Préface de Phèdre (Racine)
La préface date de 1677.
« Voici encore une tragédie dont le sujet est pris d’Euripide[1]. Quoique j’aie suivi une route un peu différente de celle de cet auteur pour la conduite de l’action, je n’ai pas laissé d’enrichir ma pièce de tout ce qui m’a paru plus éclatant[2] dans la sienne. Quand je ne lui devrais que la seule idée du caractère de Phèdre, je pourrais dire que je lui dois ce que j’ai peut-être mis de plus raisonnable sur le théâtre. Je ne suis point étonné que ce caractère ait eu un succès si heureux du temps d’Euripide, et qu’il ait encore si bien réussi dans notre siècle, puisqu’il a toutes les qualités qu’Aristote demande dans le héros de la tragédie, et qui sont propres à exciter la compassion et la terreur[3]. En effet, Phèdre n’est ni tout à fait coupable, ni tout à fait innocente. Elle est engagée, par sa destinée et par la colère des dieux[4], dans une passion illégitime, dont elle a horreur toute la première. Elle fait tous ses efforts pour la surmonter. Elle aime mieux se laisser mourir que de la déclarer à personne. Et lorsqu’elle est forcée de la découvrir, elle en parle avec une confusion qui fait bien voir que son crime est plutôt une punition des dieux qu’un mouvement de sa volonté.
J’ai même pris soin de la rendre un peu moins odieuse qu’elle n’est dans les tragédies des Anciens[5], où elle se résout d’elle-même à accuser Hippolyte. J’ai cru que la calomnie avait quelque chose de trop bas et de trop noir pour la mettre dans la bouche d’une princesse qui a d’ailleurs des sentiments si nobles et si vertueux. Cette bassesse m’a paru plus convenable à une nourrice qui pouvait avoir des inclinations plus serviles[6], et qui néanmoins n’entreprend cette fausse accusation que pour sauver la vie et l’honneur de sa maîtresse. Phèdre n’y donne les mains que parce que elle est dans une agitation d’esprit qui la met hors d’elle-même, et elle revient un moment après dans le dessein de justifier l’innocence et de déclarer la vérité.
Hippolyte est accusé, dans Euripide et dans Sénèque, d’avoir en effet violé sa belle-mère : vim corpus tulit[7]. Mais il n’est ici accusé que d’en avoir eu le dessein. J’ai voulu épargner à Thésée une confusion qui l’aurait pu rendre moins agréable[8] aux spectateurs.

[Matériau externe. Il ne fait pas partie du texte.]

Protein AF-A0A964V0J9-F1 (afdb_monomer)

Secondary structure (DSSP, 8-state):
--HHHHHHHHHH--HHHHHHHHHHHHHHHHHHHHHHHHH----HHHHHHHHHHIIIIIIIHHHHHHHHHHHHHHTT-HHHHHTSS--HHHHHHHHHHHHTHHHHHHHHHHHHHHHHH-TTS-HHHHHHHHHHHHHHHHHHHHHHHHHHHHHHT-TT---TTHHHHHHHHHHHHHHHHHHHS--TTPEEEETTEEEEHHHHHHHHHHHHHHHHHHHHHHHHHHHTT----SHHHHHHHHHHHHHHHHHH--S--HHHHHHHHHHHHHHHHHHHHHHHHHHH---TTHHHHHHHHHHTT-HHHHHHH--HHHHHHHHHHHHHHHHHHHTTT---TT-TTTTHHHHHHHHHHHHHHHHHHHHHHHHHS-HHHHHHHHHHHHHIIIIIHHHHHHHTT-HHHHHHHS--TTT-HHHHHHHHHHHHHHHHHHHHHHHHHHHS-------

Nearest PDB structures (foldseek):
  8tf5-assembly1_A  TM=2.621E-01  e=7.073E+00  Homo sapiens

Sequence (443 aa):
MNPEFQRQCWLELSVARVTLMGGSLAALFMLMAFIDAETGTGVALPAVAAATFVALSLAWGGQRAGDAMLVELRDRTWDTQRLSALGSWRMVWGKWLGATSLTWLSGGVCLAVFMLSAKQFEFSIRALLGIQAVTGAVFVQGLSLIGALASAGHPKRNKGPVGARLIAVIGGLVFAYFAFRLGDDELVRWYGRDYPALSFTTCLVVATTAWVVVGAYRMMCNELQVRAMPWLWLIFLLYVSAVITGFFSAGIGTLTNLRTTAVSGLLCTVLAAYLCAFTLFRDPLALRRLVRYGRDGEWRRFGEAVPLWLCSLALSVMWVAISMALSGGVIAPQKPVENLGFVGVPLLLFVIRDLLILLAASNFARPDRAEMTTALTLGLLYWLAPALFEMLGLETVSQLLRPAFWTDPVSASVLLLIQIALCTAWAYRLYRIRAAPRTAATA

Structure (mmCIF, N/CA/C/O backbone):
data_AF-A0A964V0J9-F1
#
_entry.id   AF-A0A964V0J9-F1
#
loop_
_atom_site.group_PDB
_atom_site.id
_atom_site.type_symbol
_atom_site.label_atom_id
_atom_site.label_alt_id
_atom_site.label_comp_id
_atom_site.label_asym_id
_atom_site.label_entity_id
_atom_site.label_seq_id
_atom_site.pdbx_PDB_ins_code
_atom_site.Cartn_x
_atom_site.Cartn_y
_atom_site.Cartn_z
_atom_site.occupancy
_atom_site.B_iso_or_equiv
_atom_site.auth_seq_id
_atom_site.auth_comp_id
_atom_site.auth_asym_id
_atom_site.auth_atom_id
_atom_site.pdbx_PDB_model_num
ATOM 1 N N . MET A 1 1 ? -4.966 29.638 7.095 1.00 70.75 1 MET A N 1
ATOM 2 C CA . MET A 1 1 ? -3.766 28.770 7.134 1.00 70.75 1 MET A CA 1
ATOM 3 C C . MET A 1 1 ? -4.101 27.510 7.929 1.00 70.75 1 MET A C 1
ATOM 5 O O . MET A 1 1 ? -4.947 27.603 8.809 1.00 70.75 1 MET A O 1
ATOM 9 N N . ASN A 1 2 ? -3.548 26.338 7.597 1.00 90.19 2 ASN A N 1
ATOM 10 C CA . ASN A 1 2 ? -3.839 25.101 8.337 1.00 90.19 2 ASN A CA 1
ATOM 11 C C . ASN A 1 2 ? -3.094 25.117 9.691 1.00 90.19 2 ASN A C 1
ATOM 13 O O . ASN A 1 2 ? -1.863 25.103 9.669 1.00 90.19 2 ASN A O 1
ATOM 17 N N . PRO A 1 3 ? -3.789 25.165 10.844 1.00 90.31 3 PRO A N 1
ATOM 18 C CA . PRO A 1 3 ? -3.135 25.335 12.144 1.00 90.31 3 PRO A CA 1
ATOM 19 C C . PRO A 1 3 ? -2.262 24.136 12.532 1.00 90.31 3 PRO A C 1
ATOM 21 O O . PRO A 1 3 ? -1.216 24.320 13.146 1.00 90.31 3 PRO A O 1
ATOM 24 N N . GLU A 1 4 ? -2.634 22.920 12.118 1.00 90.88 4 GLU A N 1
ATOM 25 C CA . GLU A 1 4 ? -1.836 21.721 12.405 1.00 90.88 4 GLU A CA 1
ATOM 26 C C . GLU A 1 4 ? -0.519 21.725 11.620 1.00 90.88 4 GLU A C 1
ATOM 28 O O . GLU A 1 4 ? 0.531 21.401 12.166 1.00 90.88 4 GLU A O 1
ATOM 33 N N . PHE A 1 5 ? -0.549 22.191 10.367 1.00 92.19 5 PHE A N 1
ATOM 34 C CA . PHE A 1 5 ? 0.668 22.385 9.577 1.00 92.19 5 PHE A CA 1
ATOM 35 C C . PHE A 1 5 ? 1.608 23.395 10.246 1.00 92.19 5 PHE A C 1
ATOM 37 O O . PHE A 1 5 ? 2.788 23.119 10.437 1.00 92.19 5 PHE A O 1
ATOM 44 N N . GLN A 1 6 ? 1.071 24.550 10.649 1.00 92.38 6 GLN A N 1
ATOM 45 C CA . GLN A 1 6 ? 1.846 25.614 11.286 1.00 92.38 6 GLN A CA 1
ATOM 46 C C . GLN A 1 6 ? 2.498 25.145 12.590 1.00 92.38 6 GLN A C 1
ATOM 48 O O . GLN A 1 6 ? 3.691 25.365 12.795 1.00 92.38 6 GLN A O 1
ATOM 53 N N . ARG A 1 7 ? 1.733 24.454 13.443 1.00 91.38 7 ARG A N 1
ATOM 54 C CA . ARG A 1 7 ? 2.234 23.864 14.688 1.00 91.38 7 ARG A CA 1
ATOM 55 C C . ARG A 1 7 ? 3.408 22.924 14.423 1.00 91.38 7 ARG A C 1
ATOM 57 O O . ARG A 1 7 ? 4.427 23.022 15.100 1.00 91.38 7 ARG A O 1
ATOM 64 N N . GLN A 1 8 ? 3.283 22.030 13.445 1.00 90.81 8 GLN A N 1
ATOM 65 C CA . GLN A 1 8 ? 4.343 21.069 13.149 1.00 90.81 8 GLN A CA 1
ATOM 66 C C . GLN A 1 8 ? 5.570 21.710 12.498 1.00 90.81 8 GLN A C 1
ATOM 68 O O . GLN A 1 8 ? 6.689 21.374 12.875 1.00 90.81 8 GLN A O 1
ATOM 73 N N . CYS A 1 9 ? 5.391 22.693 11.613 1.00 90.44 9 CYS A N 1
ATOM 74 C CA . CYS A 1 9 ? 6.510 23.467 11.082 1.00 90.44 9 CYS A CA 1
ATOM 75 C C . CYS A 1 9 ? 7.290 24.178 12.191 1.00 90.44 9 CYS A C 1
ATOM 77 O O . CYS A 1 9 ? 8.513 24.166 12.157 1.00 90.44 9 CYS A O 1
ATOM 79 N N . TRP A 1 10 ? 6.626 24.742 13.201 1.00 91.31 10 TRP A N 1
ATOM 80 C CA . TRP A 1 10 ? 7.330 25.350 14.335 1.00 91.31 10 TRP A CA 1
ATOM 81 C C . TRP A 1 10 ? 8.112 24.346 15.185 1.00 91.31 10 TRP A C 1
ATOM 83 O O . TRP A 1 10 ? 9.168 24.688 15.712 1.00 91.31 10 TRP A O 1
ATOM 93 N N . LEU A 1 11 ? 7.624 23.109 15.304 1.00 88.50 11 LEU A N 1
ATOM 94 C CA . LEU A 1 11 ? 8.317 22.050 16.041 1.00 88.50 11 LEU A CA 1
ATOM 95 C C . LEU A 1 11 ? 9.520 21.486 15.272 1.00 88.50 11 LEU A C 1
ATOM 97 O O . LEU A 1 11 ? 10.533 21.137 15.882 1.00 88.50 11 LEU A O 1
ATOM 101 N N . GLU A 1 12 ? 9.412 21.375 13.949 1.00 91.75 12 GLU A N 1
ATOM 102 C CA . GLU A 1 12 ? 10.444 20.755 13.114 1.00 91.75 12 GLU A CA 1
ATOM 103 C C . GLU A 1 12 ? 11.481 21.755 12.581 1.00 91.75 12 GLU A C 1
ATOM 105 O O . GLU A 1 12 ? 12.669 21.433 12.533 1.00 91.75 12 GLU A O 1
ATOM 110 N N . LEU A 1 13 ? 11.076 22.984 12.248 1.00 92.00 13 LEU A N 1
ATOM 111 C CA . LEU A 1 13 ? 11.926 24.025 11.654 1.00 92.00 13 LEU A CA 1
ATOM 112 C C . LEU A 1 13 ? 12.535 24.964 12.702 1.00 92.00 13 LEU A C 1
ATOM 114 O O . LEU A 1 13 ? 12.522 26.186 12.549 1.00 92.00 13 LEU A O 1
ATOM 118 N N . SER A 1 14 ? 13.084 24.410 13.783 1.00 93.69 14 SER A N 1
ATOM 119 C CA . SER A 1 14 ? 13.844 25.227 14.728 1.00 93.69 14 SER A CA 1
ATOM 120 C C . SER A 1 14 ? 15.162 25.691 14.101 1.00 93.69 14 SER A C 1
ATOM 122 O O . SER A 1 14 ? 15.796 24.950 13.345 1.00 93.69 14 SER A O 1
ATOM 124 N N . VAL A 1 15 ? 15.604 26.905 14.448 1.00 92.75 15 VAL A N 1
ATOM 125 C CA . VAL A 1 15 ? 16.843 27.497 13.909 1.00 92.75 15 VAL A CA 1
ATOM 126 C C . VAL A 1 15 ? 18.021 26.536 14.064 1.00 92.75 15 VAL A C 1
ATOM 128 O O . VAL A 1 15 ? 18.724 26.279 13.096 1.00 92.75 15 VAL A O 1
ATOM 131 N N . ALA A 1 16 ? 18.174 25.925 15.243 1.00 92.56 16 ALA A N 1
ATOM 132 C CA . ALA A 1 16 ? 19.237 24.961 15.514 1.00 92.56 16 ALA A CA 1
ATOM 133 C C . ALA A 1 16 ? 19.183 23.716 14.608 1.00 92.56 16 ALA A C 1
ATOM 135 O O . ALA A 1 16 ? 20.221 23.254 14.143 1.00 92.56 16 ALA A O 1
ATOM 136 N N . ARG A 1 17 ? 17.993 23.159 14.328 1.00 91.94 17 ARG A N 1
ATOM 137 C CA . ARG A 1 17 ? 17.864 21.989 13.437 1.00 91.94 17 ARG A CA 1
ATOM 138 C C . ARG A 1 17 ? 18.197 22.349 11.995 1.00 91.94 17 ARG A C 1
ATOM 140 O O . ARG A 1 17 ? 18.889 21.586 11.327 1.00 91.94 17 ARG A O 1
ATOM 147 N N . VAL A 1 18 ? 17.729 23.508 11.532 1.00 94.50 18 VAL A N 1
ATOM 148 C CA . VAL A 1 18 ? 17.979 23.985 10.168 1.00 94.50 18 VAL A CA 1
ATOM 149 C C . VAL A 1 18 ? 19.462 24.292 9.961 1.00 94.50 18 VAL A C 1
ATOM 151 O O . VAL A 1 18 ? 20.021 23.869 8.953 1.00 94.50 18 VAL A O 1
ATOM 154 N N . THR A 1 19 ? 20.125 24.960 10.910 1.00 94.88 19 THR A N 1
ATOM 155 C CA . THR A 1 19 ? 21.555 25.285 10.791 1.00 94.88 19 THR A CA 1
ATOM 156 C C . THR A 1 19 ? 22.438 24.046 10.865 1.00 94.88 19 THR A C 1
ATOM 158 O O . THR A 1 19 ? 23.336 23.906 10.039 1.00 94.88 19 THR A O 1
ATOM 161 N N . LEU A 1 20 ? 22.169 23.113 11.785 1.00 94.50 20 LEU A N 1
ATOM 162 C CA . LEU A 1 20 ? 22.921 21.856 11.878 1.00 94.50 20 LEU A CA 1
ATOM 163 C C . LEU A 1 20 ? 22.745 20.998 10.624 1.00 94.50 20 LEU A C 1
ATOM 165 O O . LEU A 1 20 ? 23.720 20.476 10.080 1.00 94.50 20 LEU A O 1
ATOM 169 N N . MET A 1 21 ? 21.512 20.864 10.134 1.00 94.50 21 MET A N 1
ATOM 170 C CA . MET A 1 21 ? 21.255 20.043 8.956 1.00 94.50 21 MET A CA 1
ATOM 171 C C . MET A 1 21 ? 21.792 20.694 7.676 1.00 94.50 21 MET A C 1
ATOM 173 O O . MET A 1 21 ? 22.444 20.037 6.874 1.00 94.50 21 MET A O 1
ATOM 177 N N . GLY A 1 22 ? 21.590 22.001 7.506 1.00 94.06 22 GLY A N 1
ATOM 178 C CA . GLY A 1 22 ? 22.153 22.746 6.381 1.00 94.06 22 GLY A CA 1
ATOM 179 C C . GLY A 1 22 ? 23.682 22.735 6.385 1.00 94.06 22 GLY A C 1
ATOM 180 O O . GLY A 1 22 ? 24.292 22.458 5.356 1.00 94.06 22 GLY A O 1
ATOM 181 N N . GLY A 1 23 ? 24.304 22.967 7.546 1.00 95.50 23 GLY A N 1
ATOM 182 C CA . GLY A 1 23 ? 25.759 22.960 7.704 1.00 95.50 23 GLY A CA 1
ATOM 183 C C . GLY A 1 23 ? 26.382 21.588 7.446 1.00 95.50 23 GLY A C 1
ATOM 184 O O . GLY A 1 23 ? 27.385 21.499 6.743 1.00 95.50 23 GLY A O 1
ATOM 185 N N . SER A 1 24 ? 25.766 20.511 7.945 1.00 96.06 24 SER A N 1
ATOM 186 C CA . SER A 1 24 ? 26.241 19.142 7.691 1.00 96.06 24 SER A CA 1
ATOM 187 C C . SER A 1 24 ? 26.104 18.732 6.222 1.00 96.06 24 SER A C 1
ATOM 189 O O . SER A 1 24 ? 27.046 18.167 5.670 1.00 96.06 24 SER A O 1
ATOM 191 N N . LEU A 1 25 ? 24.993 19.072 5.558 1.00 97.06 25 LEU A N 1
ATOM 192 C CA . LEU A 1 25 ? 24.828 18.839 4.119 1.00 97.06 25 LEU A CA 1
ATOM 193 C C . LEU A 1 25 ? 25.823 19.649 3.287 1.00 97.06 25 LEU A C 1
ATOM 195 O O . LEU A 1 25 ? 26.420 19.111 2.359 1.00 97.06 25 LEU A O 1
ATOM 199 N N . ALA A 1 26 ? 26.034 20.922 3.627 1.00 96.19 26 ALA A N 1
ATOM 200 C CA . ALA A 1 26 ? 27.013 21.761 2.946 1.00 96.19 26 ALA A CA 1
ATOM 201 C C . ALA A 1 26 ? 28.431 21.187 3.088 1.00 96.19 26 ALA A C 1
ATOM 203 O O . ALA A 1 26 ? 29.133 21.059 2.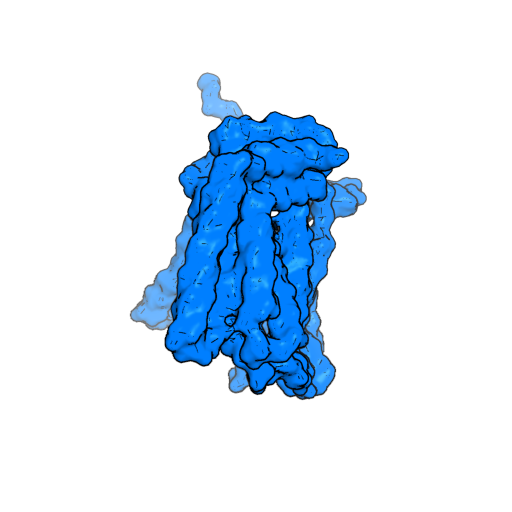089 1.00 96.19 26 ALA A O 1
ATOM 204 N N . ALA A 1 27 ? 28.832 20.783 4.298 1.00 96.50 27 ALA A N 1
ATOM 205 C CA . ALA A 1 27 ? 30.126 20.148 4.540 1.00 96.50 27 ALA A CA 1
ATOM 206 C C . ALA A 1 27 ? 30.284 18.839 3.749 1.00 96.50 27 ALA A C 1
ATOM 208 O O . ALA A 1 27 ? 31.307 18.641 3.095 1.00 96.50 27 ALA A O 1
ATOM 209 N N . LEU A 1 28 ? 29.256 17.982 3.752 1.00 96.69 28 LEU A N 1
ATOM 210 C CA . LEU A 1 28 ? 29.247 16.728 2.998 1.00 96.69 28 LEU A CA 1
ATOM 211 C C . LEU A 1 28 ? 29.410 16.975 1.493 1.00 96.69 28 LEU A C 1
ATOM 213 O O . LEU A 1 28 ? 30.262 16.361 0.858 1.00 96.69 28 LEU A O 1
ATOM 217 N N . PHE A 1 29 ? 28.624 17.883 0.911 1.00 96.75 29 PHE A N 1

Pour ce qui est du personnage d’Hippolyte, j’avais remarqué dans les Anciens qu’on reprochait à Euripide de l’avoir représenté comme un philosophe exempt de toute imperfection : c qui faisait de la mort de ce jeune prince causait beaucoup plus d’indignation que de pitié. J’ai cru lui devoir donner quelque faiblesse qui le rendrait un peu coupable envers son père, sans pourtant lui rien ôter de cette grandeur d’âme avec laquelle il épargne l’honneur de Phèdre et se laisse opprimer[9] sans l’accuser. J’appelle faiblesse la passion qu’il ressent malgré lui pour Aricie, qui est la fille et la sœur des ennemis mortels de son père.

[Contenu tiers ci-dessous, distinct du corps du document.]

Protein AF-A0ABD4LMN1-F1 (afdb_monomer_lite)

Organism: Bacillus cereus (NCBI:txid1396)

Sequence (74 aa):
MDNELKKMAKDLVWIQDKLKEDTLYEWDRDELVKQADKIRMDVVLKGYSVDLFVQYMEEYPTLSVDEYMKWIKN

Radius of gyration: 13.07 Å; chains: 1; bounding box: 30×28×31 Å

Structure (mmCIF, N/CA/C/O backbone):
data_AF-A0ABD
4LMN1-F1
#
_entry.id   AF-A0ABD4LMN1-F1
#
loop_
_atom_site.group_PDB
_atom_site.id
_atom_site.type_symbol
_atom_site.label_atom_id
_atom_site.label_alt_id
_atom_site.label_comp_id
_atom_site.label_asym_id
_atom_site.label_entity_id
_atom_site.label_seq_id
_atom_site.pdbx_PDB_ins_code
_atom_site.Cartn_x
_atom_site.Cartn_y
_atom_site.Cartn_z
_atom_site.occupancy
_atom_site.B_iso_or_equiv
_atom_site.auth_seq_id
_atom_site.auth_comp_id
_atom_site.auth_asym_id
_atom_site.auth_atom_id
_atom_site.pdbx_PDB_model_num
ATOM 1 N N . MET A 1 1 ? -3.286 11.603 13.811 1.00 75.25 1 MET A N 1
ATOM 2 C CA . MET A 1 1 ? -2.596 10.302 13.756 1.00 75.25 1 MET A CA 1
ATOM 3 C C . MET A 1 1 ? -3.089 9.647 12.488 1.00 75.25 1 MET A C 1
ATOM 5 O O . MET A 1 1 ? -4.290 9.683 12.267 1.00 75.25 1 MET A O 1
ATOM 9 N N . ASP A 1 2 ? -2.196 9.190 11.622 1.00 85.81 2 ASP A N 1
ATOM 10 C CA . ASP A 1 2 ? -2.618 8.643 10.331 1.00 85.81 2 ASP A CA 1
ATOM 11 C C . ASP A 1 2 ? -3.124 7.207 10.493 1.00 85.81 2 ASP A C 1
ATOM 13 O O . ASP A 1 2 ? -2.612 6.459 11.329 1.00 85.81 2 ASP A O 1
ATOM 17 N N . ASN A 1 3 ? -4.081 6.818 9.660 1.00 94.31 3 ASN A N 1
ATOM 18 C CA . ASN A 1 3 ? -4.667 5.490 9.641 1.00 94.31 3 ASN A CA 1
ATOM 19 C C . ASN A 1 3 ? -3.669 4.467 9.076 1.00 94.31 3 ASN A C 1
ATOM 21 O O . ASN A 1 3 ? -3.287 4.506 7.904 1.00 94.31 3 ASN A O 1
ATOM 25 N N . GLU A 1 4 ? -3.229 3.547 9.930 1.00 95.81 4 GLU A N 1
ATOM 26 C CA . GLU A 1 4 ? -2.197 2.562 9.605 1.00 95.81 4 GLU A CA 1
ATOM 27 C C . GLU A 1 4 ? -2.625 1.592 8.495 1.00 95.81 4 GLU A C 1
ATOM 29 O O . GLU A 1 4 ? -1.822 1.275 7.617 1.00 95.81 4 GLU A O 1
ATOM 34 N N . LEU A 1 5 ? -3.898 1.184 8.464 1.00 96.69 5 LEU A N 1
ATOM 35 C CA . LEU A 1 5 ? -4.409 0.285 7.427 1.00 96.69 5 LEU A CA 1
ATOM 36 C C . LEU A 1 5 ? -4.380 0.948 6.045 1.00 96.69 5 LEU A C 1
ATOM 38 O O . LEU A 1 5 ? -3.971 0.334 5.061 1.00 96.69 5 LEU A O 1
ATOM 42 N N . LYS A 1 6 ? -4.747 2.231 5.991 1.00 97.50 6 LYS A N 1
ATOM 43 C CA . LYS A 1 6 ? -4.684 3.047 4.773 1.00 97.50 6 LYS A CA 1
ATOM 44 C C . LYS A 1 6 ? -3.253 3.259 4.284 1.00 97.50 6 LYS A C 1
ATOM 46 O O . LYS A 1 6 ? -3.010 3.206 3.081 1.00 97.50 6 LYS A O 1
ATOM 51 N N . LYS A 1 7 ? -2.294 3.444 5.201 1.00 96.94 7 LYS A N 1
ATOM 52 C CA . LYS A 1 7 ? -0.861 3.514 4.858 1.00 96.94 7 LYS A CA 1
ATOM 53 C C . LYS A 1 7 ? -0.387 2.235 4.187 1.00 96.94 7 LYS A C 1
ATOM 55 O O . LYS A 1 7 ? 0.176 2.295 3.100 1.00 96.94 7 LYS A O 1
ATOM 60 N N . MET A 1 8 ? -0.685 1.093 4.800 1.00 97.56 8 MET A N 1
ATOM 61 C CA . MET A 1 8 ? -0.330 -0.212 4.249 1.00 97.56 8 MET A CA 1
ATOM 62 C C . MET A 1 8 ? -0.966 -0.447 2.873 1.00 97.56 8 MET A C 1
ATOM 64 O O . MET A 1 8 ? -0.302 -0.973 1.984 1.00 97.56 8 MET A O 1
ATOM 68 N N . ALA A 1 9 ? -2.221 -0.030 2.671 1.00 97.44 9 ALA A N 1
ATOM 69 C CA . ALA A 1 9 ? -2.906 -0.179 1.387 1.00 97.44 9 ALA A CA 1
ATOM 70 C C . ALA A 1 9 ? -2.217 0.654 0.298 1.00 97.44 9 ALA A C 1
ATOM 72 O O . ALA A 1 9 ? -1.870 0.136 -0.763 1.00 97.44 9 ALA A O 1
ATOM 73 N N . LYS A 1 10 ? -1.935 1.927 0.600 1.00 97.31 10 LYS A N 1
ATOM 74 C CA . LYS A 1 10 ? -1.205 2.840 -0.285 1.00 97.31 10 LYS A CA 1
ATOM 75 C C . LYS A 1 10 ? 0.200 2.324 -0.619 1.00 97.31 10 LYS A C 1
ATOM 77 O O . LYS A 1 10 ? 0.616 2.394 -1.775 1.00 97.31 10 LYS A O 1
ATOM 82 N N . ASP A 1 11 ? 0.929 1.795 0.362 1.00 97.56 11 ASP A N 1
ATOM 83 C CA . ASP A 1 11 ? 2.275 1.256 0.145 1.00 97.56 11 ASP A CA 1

Cette Aricie n’est point un personnage de mon invention. Virgile dit qu’Hippolyte l’épousa, et en eut un fils, après qu’Esculape l’eut ressuscité[10]. Et j’ai lu encore dans quelques auteurs qu’Hippolyte avait épousé et emmené en Italie une jeune Athénienne de grande naissance, qui s’appelait Aricie, et qui avait donné son nom à une petite ville d’Italie[11].
Je rapporte ces autorités, parce que je me suis très scrupuleusement attaché à suivra la fable. J’ai même suivi l’histoire de Thésée, telle qu’elle est dans Plutarque.
C’est dans cet historien que j’ai trouvé que ce qui avait donné occasion de croire que Thésée fût descendu das les enfers pour enlever Proserpine était un voyage que ce prince avait fait en Épire vers la source de l’Achéron, chez un roi[12] dont Pirithoüs[13] voulait enlever la femme, et qui arrêta[14] Thésée prisonnier, après avoir fait mourir Pirithoüs. Ainsi j’ai tâché de conserver la vraisemblance de l’histoire, sans rien perdre des ornements de la fable, qui fournit extrêmement à la poésie. Et le bruit de la mort de Thésée, fondé sur ce voyage fabuleux, donne lieu à Phèdre de faire une déclaration d’amour qui devient une des principales causes de son malheur, et qu’elle n’aurait jamais osé faire tant qu’elle aurait cru que son mari était vivant.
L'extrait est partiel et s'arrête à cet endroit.